Paterson craned his neck and then whistled. ‘The tall beauty with the red hair and painted toenails? Well, I see you navy dogs have dangerous tastes! That's the notorious?—'

‘No, you clod-pole, not her! The shorter woman with the blonde braided hair, in the gold silk.' The gold silk that clung quite charmingly to her frame, Leo couldn't help but notice.

‘Oh, I see her now. You mean that plump little dab of a thing?' he said casually. ‘That's Isabella Richmond – I grew up with her in Harrogate, you know. She pushed me in a pond once, can't recall why.'

‘I thought you called her Lady Something,' said Leo with exaggerated patience.

‘Of course I did. She's Lady Ashby Mauleverer now – married to Northriding's brother, you know, this past twelvemonth. Quite the love match. Don't see her pushing him in ponds.'

‘Married…' said Leo dazedly. It hadn't so much as occurred to him that she could be, though now he didn't know why he'd been so blind. She'd been wearing gloves, of course, so her wedding ring hadn't been visible, and if there had been subtle clues in the way she was dressed to indicate her status and her unavailability, he'd missed them. Perhaps he'd wanted to miss them.

And as he watched he saw that the tall, dark cavalry officer he'd seen with her before was present now too, right at her side, smiling down at her warmly, intimately, and she was smiling up at him with what he could not help but recognise as love written on her sweet face.

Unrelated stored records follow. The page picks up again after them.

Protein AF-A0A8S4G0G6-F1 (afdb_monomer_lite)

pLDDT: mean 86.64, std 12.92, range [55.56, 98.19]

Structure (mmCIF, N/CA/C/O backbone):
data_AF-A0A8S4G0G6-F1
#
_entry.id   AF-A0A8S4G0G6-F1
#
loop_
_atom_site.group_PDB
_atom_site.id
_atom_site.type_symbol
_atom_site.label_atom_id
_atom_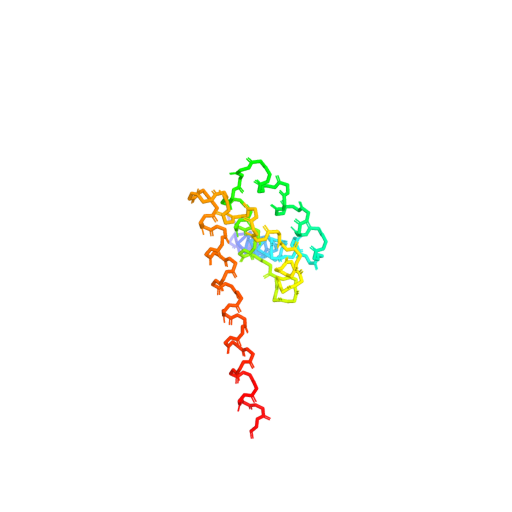site.label_alt_id
_atom_site.label_comp_id
_atom_site.label_asym_id
_atom_site.label_entity_id
_atom_site.label_seq_id
_atom_site.pdbx_PDB_ins_code
_atom_site.Cartn_x
_atom_site.Cartn_y
_atom_site.Cartn_z
_atom_site.occupancy
_atom_site.B_iso_or_equiv
_atom_site.auth_seq_id
_atom_site.auth_comp_id
_atom_site.auth_asym_id
_atom_site.auth_atom_id
_atom_site.pdbx_PDB_model_num
ATOM 1 N N . MET A 1 1 ? 45.612 18.920 4.194 1.00 60.16 1 MET A N 1
ATOM 2 C CA . MET A 1 1 ? 44.394 18.225 3.721 1.00 60.16 1 MET A CA 1
ATOM 3 C C . MET A 1 1 ? 44.761 17.459 2.464 1.00 60.16 1 MET A C 1
ATOM 5 O O . MET A 1 1 ? 45.225 18.087 1.523 1.00 60.16 1 MET A O 1
ATOM 9 N N . ASP A 1 2 ? 44.651 16.129 2.483 1.00 62.53 2 ASP A N 1
ATOM 10 C CA . ASP A 1 2 ? 44.995 15.275 1.338 1.00 62.53 2 ASP A CA 1
ATOM 11 C C . ASP A 1 2 ? 43.802 15.195 0.359 1.00 62.53 2 ASP A C 1
ATOM 13 O O . ASP A 1 2 ? 42.734 14.714 0.753 1.00 62.53 2 ASP A O 1
ATOM 17 N N . PRO A 1 3 ? 43.944 15.644 -0.902 1.00 61.12 3 PRO A N 1
ATOM 18 C CA . PRO A 1 3 ? 42.873 15.599 -1.898 1.00 61.12 3 PRO A CA 1
ATOM 19 C C . PRO A 1 3 ? 42.413 14.174 -2.257 1.00 61.12 3 PRO A C 1
ATOM 21 O O . PRO A 1 3 ? 41.275 14.003 -2.698 1.00 61.12 3 PRO A O 1
ATOM 24 N N . ARG A 1 4 ? 43.236 13.136 -2.030 1.00 60.56 4 ARG A N 1
ATOM 25 C CA . ARG A 1 4 ? 42.837 11.727 -2.224 1.00 60.56 4 ARG A CA 1
ATOM 26 C C . ARG A 1 4 ? 41.860 11.245 -1.148 1.00 60.56 4 ARG A C 1
ATOM 28 O O . ARG A 1 4 ? 40.987 10.428 -1.437 1.00 60.56 4 ARG A O 1
ATOM 35 N N . SER A 1 5 ? 41.956 11.799 0.060 1.00 60.25 5 SER A N 1
ATOM 36 C CA . SER A 1 5 ? 41.072 11.475 1.186 1.00 60.25 5 SER A CA 1
ATOM 37 C C . SER A 1 5 ? 39.652 12.023 0.969 1.00 60.25 5 SER A C 1
ATOM 39 O O . SER A 1 5 ? 38.665 11.323 1.189 1.00 60.25 5 SER A O 1
ATOM 41 N N . THR A 1 6 ? 39.529 13.230 0.401 1.00 61.44 6 THR A N 1
ATOM 42 C CA . THR A 1 6 ? 38.231 13.846 0.067 1.00 61.44 6 THR A CA 1
ATOM 43 C C . THR A 1 6 ? 37.472 13.075 -1.021 1.00 61.44 6 THR A C 1
ATOM 45 O O . THR A 1 6 ? 36.252 12.924 -0.940 1.00 61.44 6 THR A O 1
ATOM 48 N N . GLY A 1 7 ? 38.183 12.542 -2.024 1.00 68.38 7 GLY A N 1
ATOM 49 C CA . GLY A 1 7 ? 37.588 11.709 -3.076 1.00 68.38 7 GLY A CA 1
ATOM 50 C C . GLY A 1 7 ? 37.014 10.391 -2.545 1.00 68.38 7 GLY A C 1
ATOM 51 O O . GLY A 1 7 ? 35.936 9.974 -2.972 1.00 68.38 7 GLY A O 1
ATOM 52 N N . ASN A 1 8 ? 37.686 9.779 -1.564 1.00 75.69 8 ASN A N 1
ATOM 53 C CA . ASN A 1 8 ? 37.227 8.540 -0.939 1.00 75.69 8 ASN A CA 1
ATOM 54 C C . ASN A 1 8 ? 35.963 8.756 -0.082 1.00 75.69 8 ASN A C 1
ATOM 56 O O . ASN A 1 8 ? 34.994 8.012 -0.213 1.00 75.69 8 ASN A O 1
ATOM 60 N N . ILE A 1 9 ? 35.909 9.849 0.690 1.00 77.88 9 ILE A N 1
ATOM 61 C CA . ILE A 1 9 ? 34.737 10.217 1.510 1.00 77.88 9 ILE A CA 1
ATOM 62 C C . ILE A 1 9 ? 33.503 10.500 0.637 1.00 77.88 9 ILE A C 1
ATOM 64 O O . ILE A 1 9 ? 32.387 10.090 0.962 1.00 77.88 9 ILE A O 1
ATOM 68 N N . MET A 1 10 ? 33.679 11.187 -0.498 1.00 75.25 10 MET A N 1
ATOM 69 C CA . MET A 1 10 ? 32.577 11.477 -1.423 1.00 75.25 10 MET A CA 1
ATOM 70 C C . MET A 1 10 ? 32.001 10.191 -2.043 1.00 75.25 10 MET A C 1
ATOM 72 O O . MET A 1 10 ? 30.783 10.073 -2.203 1.00 75.25 10 MET A O 1
ATOM 76 N N . ASN A 1 11 ? 32.862 9.225 -2.378 1.00 83.31 11 ASN A N 1
ATOM 77 C CA . ASN A 1 11 ? 32.452 7.925 -2.905 1.00 83.31 11 ASN A CA 1
ATOM 78 C C . ASN A 1 11 ? 31.695 7.101 -1.849 1.00 83.31 11 ASN A C 1
ATOM 80 O O . ASN A 1 11 ? 30.594 6.618 -2.110 1.00 83.31 11 ASN A O 1
ATOM 84 N N . GLU A 1 12 ? 32.223 7.026 -0.627 1.00 80.12 12 GLU A N 1
ATOM 85 C CA . GLU A 1 12 ? 31.568 6.347 0.496 1.00 80.12 12 GLU A CA 1
ATOM 86 C C . GLU A 1 12 ? 30.194 6.950 0.818 1.00 80.12 12 GLU A C 1
ATOM 88 O O . GLU A 1 12 ? 29.227 6.212 1.018 1.00 80.12 12 GLU A O 1
ATOM 93 N N . ASN A 1 13 ? 30.062 8.280 0.800 1.00 81.75 13 ASN A N 1
ATOM 94 C CA . ASN A 1 13 ? 28.772 8.941 1.001 1.00 81.75 13 ASN A CA 1
ATOM 95 C C . ASN A 1 13 ? 27.772 8.634 -0.120 1.00 81.75 13 ASN A C 1
ATOM 97 O O . ASN A 1 13 ? 26.614 8.328 0.168 1.00 81.75 13 ASN A O 1
ATOM 101 N N . ARG A 1 14 ? 28.197 8.666 -1.389 1.00 81.19 14 ARG A N 1
ATOM 102 C CA . ARG A 1 14 ? 27.335 8.288 -2.526 1.00 81.19 14 ARG A CA 1
ATOM 103 C C . ARG A 1 14 ? 26.841 6.854 -2.401 1.00 81.19 14 ARG A C 1
ATOM 105 O O . ARG A 1 14 ? 25.665 6.578 -2.631 1.00 81.19 14 ARG A O 1
ATOM 112 N N . GLU A 1 15 ? 27.731 5.963 -2.001 1.00 80.00 15 GLU A N 1
ATOM 113 C CA . GLU A 1 15 ? 27.436 4.550 -1.856 1.00 80.00 15 GLU A CA 1
ATOM 114 C C . GLU A 1 15 ? 26.527 4.273 -0.642 1.00 80.00 15 GLU A C 1
ATOM 116 O O . GLU A 1 15 ? 25.612 3.453 -0.728 1.00 80.00 15 GLU A O 1
ATOM 121 N N . ARG A 1 16 ? 26.683 5.012 0.467 1.00 75.25 16 ARG A N 1
ATOM 122 C CA . ARG A 1 16 ? 25.731 4.988 1.594 1.00 75.25 16 ARG A CA 1
ATOM 123 C C . ARG A 1 16 ? 24.334 5.424 1.158 1.00 75.25 16 ARG A C 1
ATOM 125 O O . ARG A 1 16 ? 23.383 4.691 1.409 1.00 75.25 16 ARG A O 1
ATOM 132 N N . ILE A 1 17 ? 24.224 6.545 0.442 1.00 72.75 17 ILE A N 1
ATOM 133 C CA . ILE A 1 17 ? 22.944 7.054 -0.081 1.00 72.75 17 ILE A CA 1
ATOM 134 C C . ILE A 1 17 ? 22.291 6.035 -1.025 1.00 72.75 17 ILE A C 1
ATOM 136 O O . ILE A 1 17 ? 21.075 5.850 -1.003 1.00 72.75 17 ILE A O 1
ATOM 140 N N . ARG A 1 18 ? 23.084 5.372 -1.876 1.00 71.81 18 ARG A N 1
ATOM 141 C CA . ARG A 1 18 ? 22.589 4.323 -2.774 1.00 71.81 18 ARG A CA 1
ATOM 142 C C . ARG A 1 18 ? 22.040 3.132 -1.987 1.00 71.81 18 ARG A C 1
ATOM 144 O O . ARG A 1 18 ? 20.902 2.737 -2.212 1.00 71.81 18 ARG A O 1
ATOM 151 N N . ARG A 1 19 ? 22.805 2.614 -1.021 1.00 69.56 19 ARG A N 1
ATOM 152 C CA . ARG A 1 19 ? 22.399 1.474 -0.181 1.00 69.56 19 ARG A CA 1
ATOM 153 C C . ARG A 1 19 ? 21.184 1.776 0.682 1.00 69.56 19 ARG A C 1
ATOM 155 O O . ARG A 1 19 ? 20.368 0.888 0.893 1.00 69.56 19 ARG A O 1
ATOM 162 N N . GLU A 1 20 ? 21.070 2.993 1.193 1.00 63.00 20 GLU A N 1
ATOM 163 C CA . GLU A 1 20 ? 19.906 3.436 1.959 1.00 63.00 20 GLU A CA 1
ATOM 164 C C . GLU A 1 20 ? 18.655 3.456 1.075 1.00 63.00 20 GLU A C 1
ATOM 166 O O . GLU A 1 20 ? 17.664 2.816 1.422 1.00 63.00 20 GLU A O 1
ATOM 171 N N . ARG A 1 21 ? 18.752 4.026 -0.136 1.00 62.53 21 ARG A N 1
ATOM 172 C CA . ARG A 1 21 ? 17.684 3.953 -1.147 1.00 62.53 21 ARG A CA 1
ATOM 173 C C . ARG A 1 21 ? 17.306 2.520 -1.515 1.00 62.53 21 ARG A C 1
ATOM 175 O O . ARG A 1 21 ? 16.122 2.206 -1.613 1.00 62.53 21 ARG A O 1
ATOM 182 N N . ASP A 1 22 ? 18.290 1.648 -1.711 1.00 61.03 22 ASP A N 1
ATOM 183 C CA . ASP A 1 22 ? 18.046 0.254 -2.084 1.00 61.03 22 ASP A CA 1
ATOM 184 C C . ASP A 1 22 ? 17.409 -0.534 -0.927 1.00 61.03 22 ASP A C 1
ATOM 186 O O . ASP A 1 22 ? 16.459 -1.285 -1.143 1.00 61.03 22 ASP A O 1
ATOM 190 N N . ARG A 1 23 ? 17.851 -0.317 0.320 1.00 60.81 23 ARG A N 1
ATOM 191 C CA . ARG A 1 23 ? 17.234 -0.901 1.527 1.00 60.81 23 ARG A CA 1
ATOM 192 C C . ARG A 1 23 ? 15.800 -0.431 1.709 1.00 60.81 23 ARG A C 1
ATOM 194 O O . ARG A 1 23 ? 14.921 -1.243 1.996 1.00 60.81 23 ARG A O 1
ATOM 201 N N . GLU A 1 24 ? 15.552 0.856 1.502 1.00 59.31 24 GLU A N 1
ATOM 202 C CA . GLU A 1 24 ? 14.214 1.426 1.539 1.00 59.31 24 GLU A CA 1
ATOM 203 C C . GLU A 1 24 ? 13.302 0.803 0.474 1.00 59.31 24 GLU A C 1
ATOM 205 O O . GLU A 1 24 ? 12.161 0.423 0.763 1.00 59.31 24 GLU A O 1
ATOM 210 N N . LYS A 1 25 ? 13.809 0.624 -0.744 1.00 61.03 25 LYS A N 1
ATOM 211 C CA . LYS A 1 25 ? 13.076 -0.028 -1.833 1.00 61.03 25 LYS A CA 1
ATOM 212 C C . LYS A 1 25 ? 12.783 -1.505 -1.535 1.00 61.03 25 LYS A C 1
ATOM 214 O O . LYS A 1 25 ? 11.733 -2.005 -1.924 1.00 61.03 25 LYS A O 1
ATOM 219 N N . ASN A 1 26 ? 13.667 -2.184 -0.802 1.00 61.91 26 ASN A N 1
ATOM 220 C CA . ASN A 1 26 ? 13.564 -3.616 -0.504 1.00 61.91 26 ASN A CA 1
ATOM 221 C C . ASN A 1 26 ? 12.894 -3.948 0.844 1.00 61.91 26 ASN A C 1
ATOM 223 O O . ASN A 1 26 ? 12.820 -5.115 1.220 1.00 61.91 26 ASN A O 1
ATOM 227 N N . THR A 1 27 ? 12.409 -2.951 1.592 1.00 69.19 27 THR A N 1
ATOM 228 C CA . THR A 1 27 ? 11.849 -3.169 2.943 1.00 69.19 27 THR A CA 1
ATOM 229 C C . THR A 1 27 ? 10.567 -4.022 2.924 1.00 69.19 27 THR A C 1
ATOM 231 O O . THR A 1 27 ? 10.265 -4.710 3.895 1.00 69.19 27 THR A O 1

They looked happy, they were happy, and he felt like an idiot.

Three days later, he now knew, the man was dead and cold, along with so many others on the fields of Quatre Bras, Ligny and Waterloo. His regiment had fought with outstanding bravery and suffered appalling losses, Lord Ashby among them.

Leo had seen those wounded men and would never forget the awful sight, cavalry and infantry and artillerymen, hundreds upon hundreds of them. He had helped carry them into inns and private houses so that they could be cared for, had fetched and carried for the nurses and the surgeons. He'd done what little he could to help, even if that had meant just gripping a frightened boy's hand in futile reassurance and talking to him as he died in agony, screaming pitifully for his mama, or, more mercifully, slipped into a sleep from which he never awoke. He'd had similar experiences at sea, of course – had lost close friends – but the sheer scale of this, not to mention the incongruous domestic setting, was new and horrifying.

Leo hadn't known that at the time, of course, that Lady Ashby's husband had been one of those poor fellows. How could he? He had never seen the notice of one man's death among so many others, and now that he had the information he wasn't sure what to do with it. She was free, but it seemed entirely wrong to be glad of it.